Wednesday, April 18, 2012

The Almost Certain Victory: A Strategic Analysis of World War One

Guest post by Chris Nuttall.

The Great War, as it has been often called, has not been a great stamping ground for alternate history. To some extent, the popular perception of the war – essentially as a bloody pointless slaughter – has helped; it seems unlikely that much can actually change in the war itself. German victory timelines either involve a rapid defeat of France…or a victory in 1918, during the Kaiser’s Battle. People trying to criticize the conduct of the First World War have somehow to explain away the fact that the Allies actually won, shock, horror!

Why might this be so? The first problem facing Germany lay in its strategic situation. The major powers that took part in the war were Britain, France, Germany, Austria-Hungary, Italy, Russia, Japan, America and Turkey. As it worked out, the Allies were Britain, France, America, Russia, Italy and Japan, opposing the Central Powers, which were Germany, Austria-Hungary and Turkey. This statement is actually somewhat misleading; America and Japan were either expected to remain out of the war or too far away to interfere properly. Italy, in fact, was expected to fight on the other side of the war; in any case, it didn’t really add enough to either side to tip the balance.

Overall, this meant that Britain, France and Russia faced Germany, Austria-Hungary and Turkey, once Turkey entered the war. This meant that the balance of naval power lay squarely with the Allies; even if the Germans sought a battle at once, rather than the half-hearted affair of Jutland, they were quite likely to lose. Even a victory, assuming the Germans risked the encounter, would be so costly as not to change the situation at all; an invasion of Britain would be a risky pipedream.

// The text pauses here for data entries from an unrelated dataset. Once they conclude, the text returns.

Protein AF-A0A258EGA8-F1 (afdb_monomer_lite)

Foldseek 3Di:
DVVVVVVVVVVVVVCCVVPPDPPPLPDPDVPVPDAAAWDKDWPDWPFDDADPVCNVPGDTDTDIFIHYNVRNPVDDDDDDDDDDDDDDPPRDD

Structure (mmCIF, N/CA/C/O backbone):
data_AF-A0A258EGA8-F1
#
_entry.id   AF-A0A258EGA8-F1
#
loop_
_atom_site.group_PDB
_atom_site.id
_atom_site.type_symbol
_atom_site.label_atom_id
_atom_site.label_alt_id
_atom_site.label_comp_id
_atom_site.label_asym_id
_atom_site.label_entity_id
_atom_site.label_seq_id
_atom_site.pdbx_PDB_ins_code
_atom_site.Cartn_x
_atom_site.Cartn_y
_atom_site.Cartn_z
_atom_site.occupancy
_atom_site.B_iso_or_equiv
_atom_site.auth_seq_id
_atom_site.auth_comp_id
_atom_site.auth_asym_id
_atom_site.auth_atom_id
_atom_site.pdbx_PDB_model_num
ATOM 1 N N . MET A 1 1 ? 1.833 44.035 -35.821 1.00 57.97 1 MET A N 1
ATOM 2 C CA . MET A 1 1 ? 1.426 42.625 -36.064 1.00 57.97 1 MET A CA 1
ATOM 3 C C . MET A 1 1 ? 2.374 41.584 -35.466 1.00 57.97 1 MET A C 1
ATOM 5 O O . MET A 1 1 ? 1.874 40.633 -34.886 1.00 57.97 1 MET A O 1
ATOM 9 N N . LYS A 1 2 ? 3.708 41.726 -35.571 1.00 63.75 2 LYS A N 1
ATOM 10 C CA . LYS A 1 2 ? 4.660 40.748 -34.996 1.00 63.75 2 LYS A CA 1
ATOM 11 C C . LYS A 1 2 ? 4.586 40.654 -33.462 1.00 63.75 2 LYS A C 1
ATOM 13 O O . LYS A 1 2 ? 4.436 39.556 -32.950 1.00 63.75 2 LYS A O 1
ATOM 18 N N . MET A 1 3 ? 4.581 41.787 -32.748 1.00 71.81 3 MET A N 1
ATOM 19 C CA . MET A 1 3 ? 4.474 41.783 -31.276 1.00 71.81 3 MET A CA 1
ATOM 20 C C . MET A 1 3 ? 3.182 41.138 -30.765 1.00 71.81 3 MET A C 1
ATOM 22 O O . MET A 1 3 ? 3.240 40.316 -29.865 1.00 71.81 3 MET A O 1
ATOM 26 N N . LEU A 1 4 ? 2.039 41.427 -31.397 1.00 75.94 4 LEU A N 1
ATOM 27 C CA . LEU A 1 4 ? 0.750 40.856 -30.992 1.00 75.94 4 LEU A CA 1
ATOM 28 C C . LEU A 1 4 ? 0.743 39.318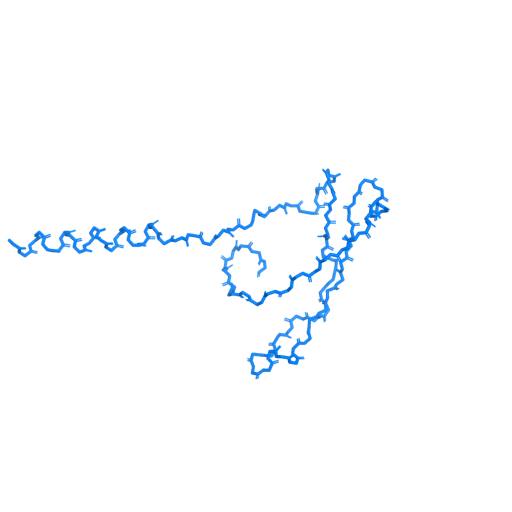 -31.080 1.00 75.94 4 LEU A C 1
ATOM 30 O O . LEU A 1 4 ? 0.200 38.650 -30.209 1.00 75.94 4 LEU A O 1
ATOM 34 N N . ARG A 1 5 ? 1.390 38.754 -32.112 1.00 74.19 5 ARG A N 1
ATOM 35 C CA . ARG A 1 5 ? 1.521 37.299 -32.297 1.00 74.19 5 ARG A CA 1
ATOM 36 C C . ARG A 1 5 ? 2.420 36.663 -31.236 1.00 74.19 5 ARG A C 1
ATOM 38 O O . ARG A 1 5 ? 2.094 35.589 -30.744 1.00 74.19 5 ARG A O 1
ATOM 45 N N . TYR A 1 6 ? 3.508 37.334 -30.857 1.00 82.94 6 TYR A N 1
ATOM 46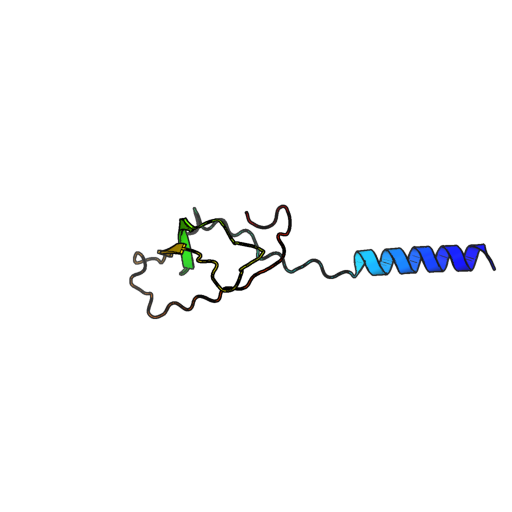 C CA . TYR A 1 6 ? 4.388 36.857 -29.790 1.00 82.94 6 TYR A CA 1
ATOM 47 C C . TYR A 1 6 ? 3.709 36.908 -28.420 1.00 82.94 6 TYR A C 1
ATOM 49 O O . TYR A 1 6 ? 3.769 35.927 -27.687 1.00 82.94 6 TYR A O 1
ATOM 57 N N . SER A 1 7 ? 2.995 37.992 -28.105 1.00 84.19 7 SER A N 1
ATOM 58 C CA . SER A 1 7 ? 2.226 38.103 -26.859 1.00 84.19 7 SER A CA 1
ATOM 59 C C . SER A 1 7 ? 1.144 37.028 -26.758 1.00 84.19 7 SER A C 1
ATOM 61 O O . SER A 1 7 ? 0.976 36.426 -25.701 1.00 84.19 7 SER A O 1
ATOM 63 N N . PHE A 1 8 ? 0.454 36.735 -27.864 1.00 86.75 8 PHE A N 1
ATOM 64 C CA . PHE A 1 8 ? -0.582 35.702 -27.889 1.00 86.75 8 PHE A CA 1
ATOM 65 C C . PHE A 1 8 ? -0.003 34.289 -27.728 1.00 86.75 8 PHE A C 1
ATOM 67 O O . PHE A 1 8 ? -0.548 33.482 -26.982 1.00 86.75 8 PHE A O 1
ATOM 74 N N . GLY A 1 9 ? 1.136 34.001 -28.369 1.00 87.81 9 GLY A N 1
ATOM 75 C CA . GLY A 1 9 ? 1.837 32.724 -28.204 1.00 87.81 9 GLY A CA 1
ATOM 76 C C . GLY A 1 9 ? 2.355 32.505 -26.780 1.00 87.81 9 GLY A C 1
ATOM 77 O O . GLY A 1 9 ? 2.251 31.402 -26.243 1.00 87.81 9 GLY A O 1
ATOM 78 N N . LEU A 1 10 ? 2.860 33.563 -26.142 1.00 90.12 10 LEU A N 1
ATOM 79 C CA . LEU A 1 10 ? 3.358 33.511 -24.767 1.00 90.12 10 LEU A CA 1
ATOM 80 C C . LEU A 1 10 ? 2.210 33.285 -23.770 1.00 90.12 10 LEU A C 1
ATOM 82 O O . LEU A 1 10 ? 2.310 32.419 -22.902 1.00 90.12 10 LEU A O 1
ATOM 86 N N . LEU A 1 11 ? 1.082 33.977 -23.960 1.00 90.06 11 LEU A N 1
ATOM 87 C CA . LEU A 1 11 ? -0.128 33.787 -23.159 1.00 90.06 11 LEU A CA 1
ATOM 88 C C . LEU A 1 11 ? -0.705 32.369 -23.310 1.00 90.06 11 LEU A C 1
ATOM 90 O O . LEU A 1 11 ? -1.028 31.730 -22.312 1.00 90.06 11 LEU A O 1
ATOM 94 N N . ALA A 1 12 ? -0.790 31.853 -24.540 1.00 88.50 12 ALA A N 1
ATOM 95 C CA . ALA A 1 12 ? -1.270 30.497 -24.802 1.00 88.50 12 ALA A CA 1
ATOM 96 C C . ALA A 1 12 ? -0.372 29.434 -24.146 1.00 88.50 12 ALA A C 1
ATOM 98 O O . ALA A 1 12 ? -0.869 28.489 -23.538 1.00 88.50 12 ALA A O 1
ATOM 99 N N . SER A 1 13 ? 0.949 29.622 -24.203 1.00 86.12 13 SER A N 1
ATOM 100 C CA . SER A 1 13 ? 1.915 28.715 -23.570 1.00 86.12 13 SER A CA 1
ATOM 101 C C . SER A 1 13 ? 1.781 28.719 -22.043 1.00 86.12 13 SER A C 1
ATOM 103 O O . SER A 1 13 ? 1.792 27.661 -21.417 1.00 86.12 13 SER A O 1
ATOM 105 N N . ALA A 1 14 ? 1.586 29.895 -21.438 1.00 85.75 14 ALA A N 1
ATOM 106 C CA . ALA A 1 14 ? 1.347 30.025 -20.003 1.00 85.75 14 ALA A CA 1
ATOM 107 C C . ALA A 1 14 ? 0.041 29.337 -19.572 1.00 85.75 14 ALA A C 1
ATOM 109 O O . ALA A 1 14 ? 0.021 28.623 -18.572 1.00 85.75 14 ALA A O 1
ATOM 110 N N . LEU A 1 15 ? -1.032 29.487 -20.354 1.00 84.88 15 LEU A N 1
ATOM 111 C CA . LEU A 1 15 ? -2.313 28.833 -20.083 1.00 84.88 15 LEU A CA 1
ATOM 112 C C . LEU A 1 15 ? -2.213 27.306 -20.157 1.00 84.88 15 LEU A C 1
ATOM 114 O O . LEU A 1 15 ? -2.785 26.635 -19.306 1.00 84.88 15 LEU A O 1
ATOM 118 N N . ILE A 1 16 ? -1.461 26.744 -21.108 1.00 82.88 16 ILE A N 1
ATOM 119 C CA . ILE A 1 16 ? -1.245 25.288 -21.209 1.00 82.88 16 ILE A CA 1
ATOM 120 C C . ILE A 1 16 ? -0.481 24.759 -19.987 1.00 82.88 16 ILE A C 1
ATOM 122 O O . ILE A 1 16 ? -0.834 23.718 -19.438 1.00 82.88 16 ILE A O 1
ATOM 126 N N . LEU A 1 17 ? 0.534 25.486 -19.514 1.00 77.50 17 LEU A N 1
ATOM 127 C CA . LEU A 1 17 ? 1.296 25.091 -18.326 1.00 77.50 17 LEU A CA 1
ATOM 128 C C . LEU A 1 17 ? 0.450 25.164 -17.046 1.00 77.50 17 LEU A C 1
ATOM 130 O O . LEU A 1 17 ? 0.534 24.270 -16.205 1.00 77.50 17 LEU A O 1
ATOM 134 N N . LEU A 1 18 ? -0.389 26.195 -16.912 1.00 76.06 18 LEU A N 1
ATOM 135 C CA . LEU A 1 18 ? -1.243 26.404 -15.738 1.00 76.06 18 LEU A CA 1
ATOM 136 C C . LEU A 1 18 ? -2.493 25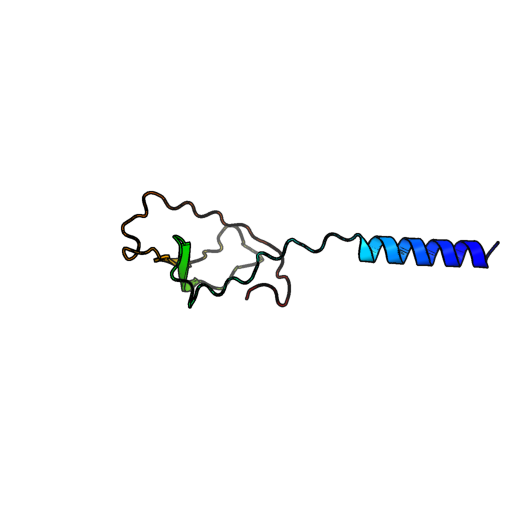.510 -15.726 1.00 76.06 18 LEU A C 1
ATOM 138 O O . LEU A 1 18 ? -2.957 25.145 -14.651 1.00 76.06 18 LEU A O 1
ATOM 142 N N . SER A 1 19 ? -3.025 25.152 -16.898 1.00 73.62 19 SER A N 1
ATOM 143 C CA . SER A 1 19 ? -4.177 24.246 -17.045 1.00 73.62 19 SER A CA 1
ATOM 144 C C . SER A 1 19 ? -3.790 22.775 -17.160 1.00 73.62 19 SER A C 1
ATOM 146 O O . SER A 1 19 ? -4.674 21.918 -17.170 1.00 73.62 19 SER A O 1
ATOM 148 N N . SER A 1 20 ? -2.492 22.457 -17.226 1.00 69.00 20 SER A N 1
ATOM 149 C CA . SER A 1 20 ? -2.048 21.072 -17.117 1.00 69.00 20 SER A CA 1
ATOM 150 C C . SER A 1 20 ? -2.531 20.517 -15.778 1.00 69.00 20 SER A C 1
ATOM 152 O O . SER A 1 20 ? -2.188 21.035 -14.713 1.00 69.00 20 SER A O 1
ATOM 154 N N . CYS A 1 21 ? -3.405 19.509 -15.834 1.00 63.28 21 CYS A N 1
ATOM 155 C CA . CYS A 1 21 ? -3.909 18.848 -14.643 1.00 63.28 21 CYS A CA 1
ATOM 156 C C . CYS A 1 21 ? -2.710 18.406 -13.804 1.00 63.28 21 CYS A C 1
ATOM 158 O O . CYS A 1 21 ? -1.924 17.552 -14.218 1.00 63.28 21 CYS A O 1
ATOM 160 N N . ARG A 1 22 ? -2.559 19.008 -12.623 1.00 58.94 22 ARG A N 1
ATOM 161 C CA . ARG A 1 22 ? -1.742 18.420 -11.571 1.00 58.94 22 ARG A CA 1
ATOM 162 C C . ARG A 1 22 ? -2.427 17.101 -11.248 1.00 58.94 22 ARG A C 1
ATOM 164 O O . ARG A 1 22 ? -3.612 17.104 -10.917 1.00 58.94 22 ARG A O 1
ATOM 171 N N . ASP A 1 23 ? -1.710 16.000 -11.456 1.00 56.78 23 ASP A N 1
ATOM 172 C CA . ASP A 1 23 ? -2.177 14.675 -11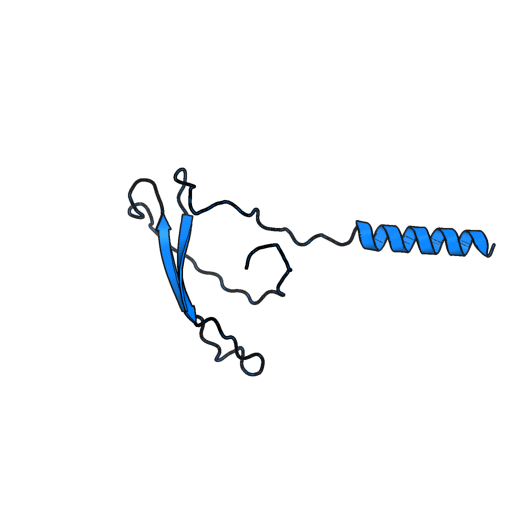.060 1.00 56.78 23 ASP A CA 1
ATOM 173 C C . ASP A 1 23 ? -2.696 14.784 -9.626 1.00 56.78 23 ASP A C 1
ATOM 175 O O . ASP A 1 23 ? -2.063 15.447 -8.798 1.00 56.78 23 ASP A O 1
ATOM 179 N N . PHE A 1 24 ? -3.877 14.227 -9.364 1.00 50.59 24 PHE A N 1
ATOM 180 C CA . PHE A 1 24 ? -4.461 14.240 -8.031 1.00 50.59 24 PHE A CA 1
ATOM 181 C C . PHE A 1 24 ? -3.465 13.558 -7.092 1.00 50.59 24 PHE A C 1
ATOM 183 O O . PHE A 1 24 ? -3.282 12.342 -7.130 1.00 50.59 24 PHE A O 1
ATOM 190 N N . VAL A 1 25 ? -2.754 14.369 -6.312 1.00 54.38 25 VAL A N 1
ATOM 191 C CA . VAL A 1 25 ? -1.878 13.893 -5.255 1.00 54.38 25 VAL A CA 1
ATOM 192 C C . VAL A 1 25 ? -2.816 13.443 -4.154 1.00 54.38 25 VAL A C 1
ATOM 194 O O . VAL A 1 25 ? -3.428 14.275 -3.484 1.00 54.38 25 VAL A O 1
ATOM 197 N N . GLU A 1 26 ? -2.979 12.127 -4.021 1.00 51.53 26 GLU A N 1
ATOM 198 C CA . GLU A 1 26 ? -3.634 11.551 -2.852 1.00 51.53 26 GLU A CA 1
ATOM 199 C C . GLU A 1 26 ? -2.957 12.160 -1.611 1.00 51.53 26 GLU A C 1
ATOM 201 O O . GLU A 1 26 ? -1.723 12.168 -1.536 1.00 51.53 26 GLU A O 1
ATOM 206 N N . PRO A 1 27 ? -3.722 12.782 -0.695 1.00 51.97 27 PRO A N 1
ATOM 207 C CA . PRO A 1 27 ? -3.141 13.466 0.447 1.00 51.97 27 PRO A CA 1
ATOM 208 C C . PRO A 1 27 ? -2.236 12.499 1.209 1.00 51.97 27 PRO A C 1
ATOM 210 O O . PRO A 1 27 ? -2.613 11.353 1.458 1.00 51.97 27 PRO A O 1
ATOM 213 N N . ASN A 1 28 ? -1.040 12.971 1.570 1.00 54.12 28 ASN A N 1
ATOM 214 C CA . ASN A 1 28 ? -0.107 12.237 2.418 1.00 54.12 28 ASN A CA 1
ATOM 215 C C . ASN A 1 28 ? -0.681 12.196 3.841 1.00 54.12 28 ASN A C 1
ATOM 217 O O . ASN A 1 28 ? -0.300 12.986 4.704 1.00 54.12 28 ASN A O 1
ATOM 221 N N . VAL A 1 29 ? -1.693 11.355 4.046 1.00 58.00 29 VAL A N 1
ATOM 222 C CA . VAL A 1 29 ? -2.285 11.117 5.358 1.00 58.00 29 VAL A CA 1
ATOM 223 C C . VAL A 1 29 ? -1.210 10.423 6.197 1.00 58.00 29 VAL A C 1
ATOM 225 O O . VAL A 1 29 ? -0.672 9.404 5.759 1.00 58.00 29 VAL A O 1
ATOM 228 N N . PRO A 1 30 ? -0.852 10.952 7.379 1.00 59.19 30 PRO A N 1
ATOM 229 C CA . PRO A 1 30 ? 0.123 10.321 8.257 1.00 59.19 30 PRO A CA 1
ATOM 230 C C . PRO A 1 30 ? -0.497 9.071 8.902 1.00 59.19 30 PRO A C 1
ATOM 232 O O . PRO A 1 30 ? -0.892 9.075 10.063 1.00 59.19 30 PRO A O 1
ATOM 235 N N . TYR A 1 31 ? -0.578 7.978 8.137 1.00 60.75 31 TYR A N 1
ATOM 236 C CA . TYR A 1 31 ? -1.130 6.683 8.564 1.00 60.75 31 TYR A CA 1
ATOM 237 C C . TYR A 1 31 ? -0.336 6.015 9.705 1.00 60.75 31 TYR A C 1
ATOM 239 O O . TYR A 1 31 ? -0.704 4.937 10.160 1.00 60.75 31 TYR A O 1
ATOM 247 N N . SER A 1 32 ? 0.780 6.602 10.151 1.00 62.72 32 SER A N 1
ATOM 248 C CA . SER A 1 32 ? 1.555 6.106 11.294 1.00 62.72 32 SER A CA 1
ATOM 249 C C . SER A 1 32 ? 0.981 6.528 12.648 1.00 62.72 32 SER A C 1
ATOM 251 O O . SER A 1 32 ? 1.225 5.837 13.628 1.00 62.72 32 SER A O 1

This has a second implication – the battles outside Europe were of no importance to the conduct of the war!

It matters very little if the Japanese overrun Tisngtao or not; the Germans will either regain it in a peace settlement, or lose it if they lose the war. The same goes for the German islands in the Pacific, although it will have major implications for post-war development; the outcome there and in Africa simply cannot affect the outcome of the war. Assuming a level of German success – add in Boer factions, native revolts, etc – that borders on the fantastic, it cannot serve as anything more than a diversion from the western-eastern front. The main battle of the war will be fought out there.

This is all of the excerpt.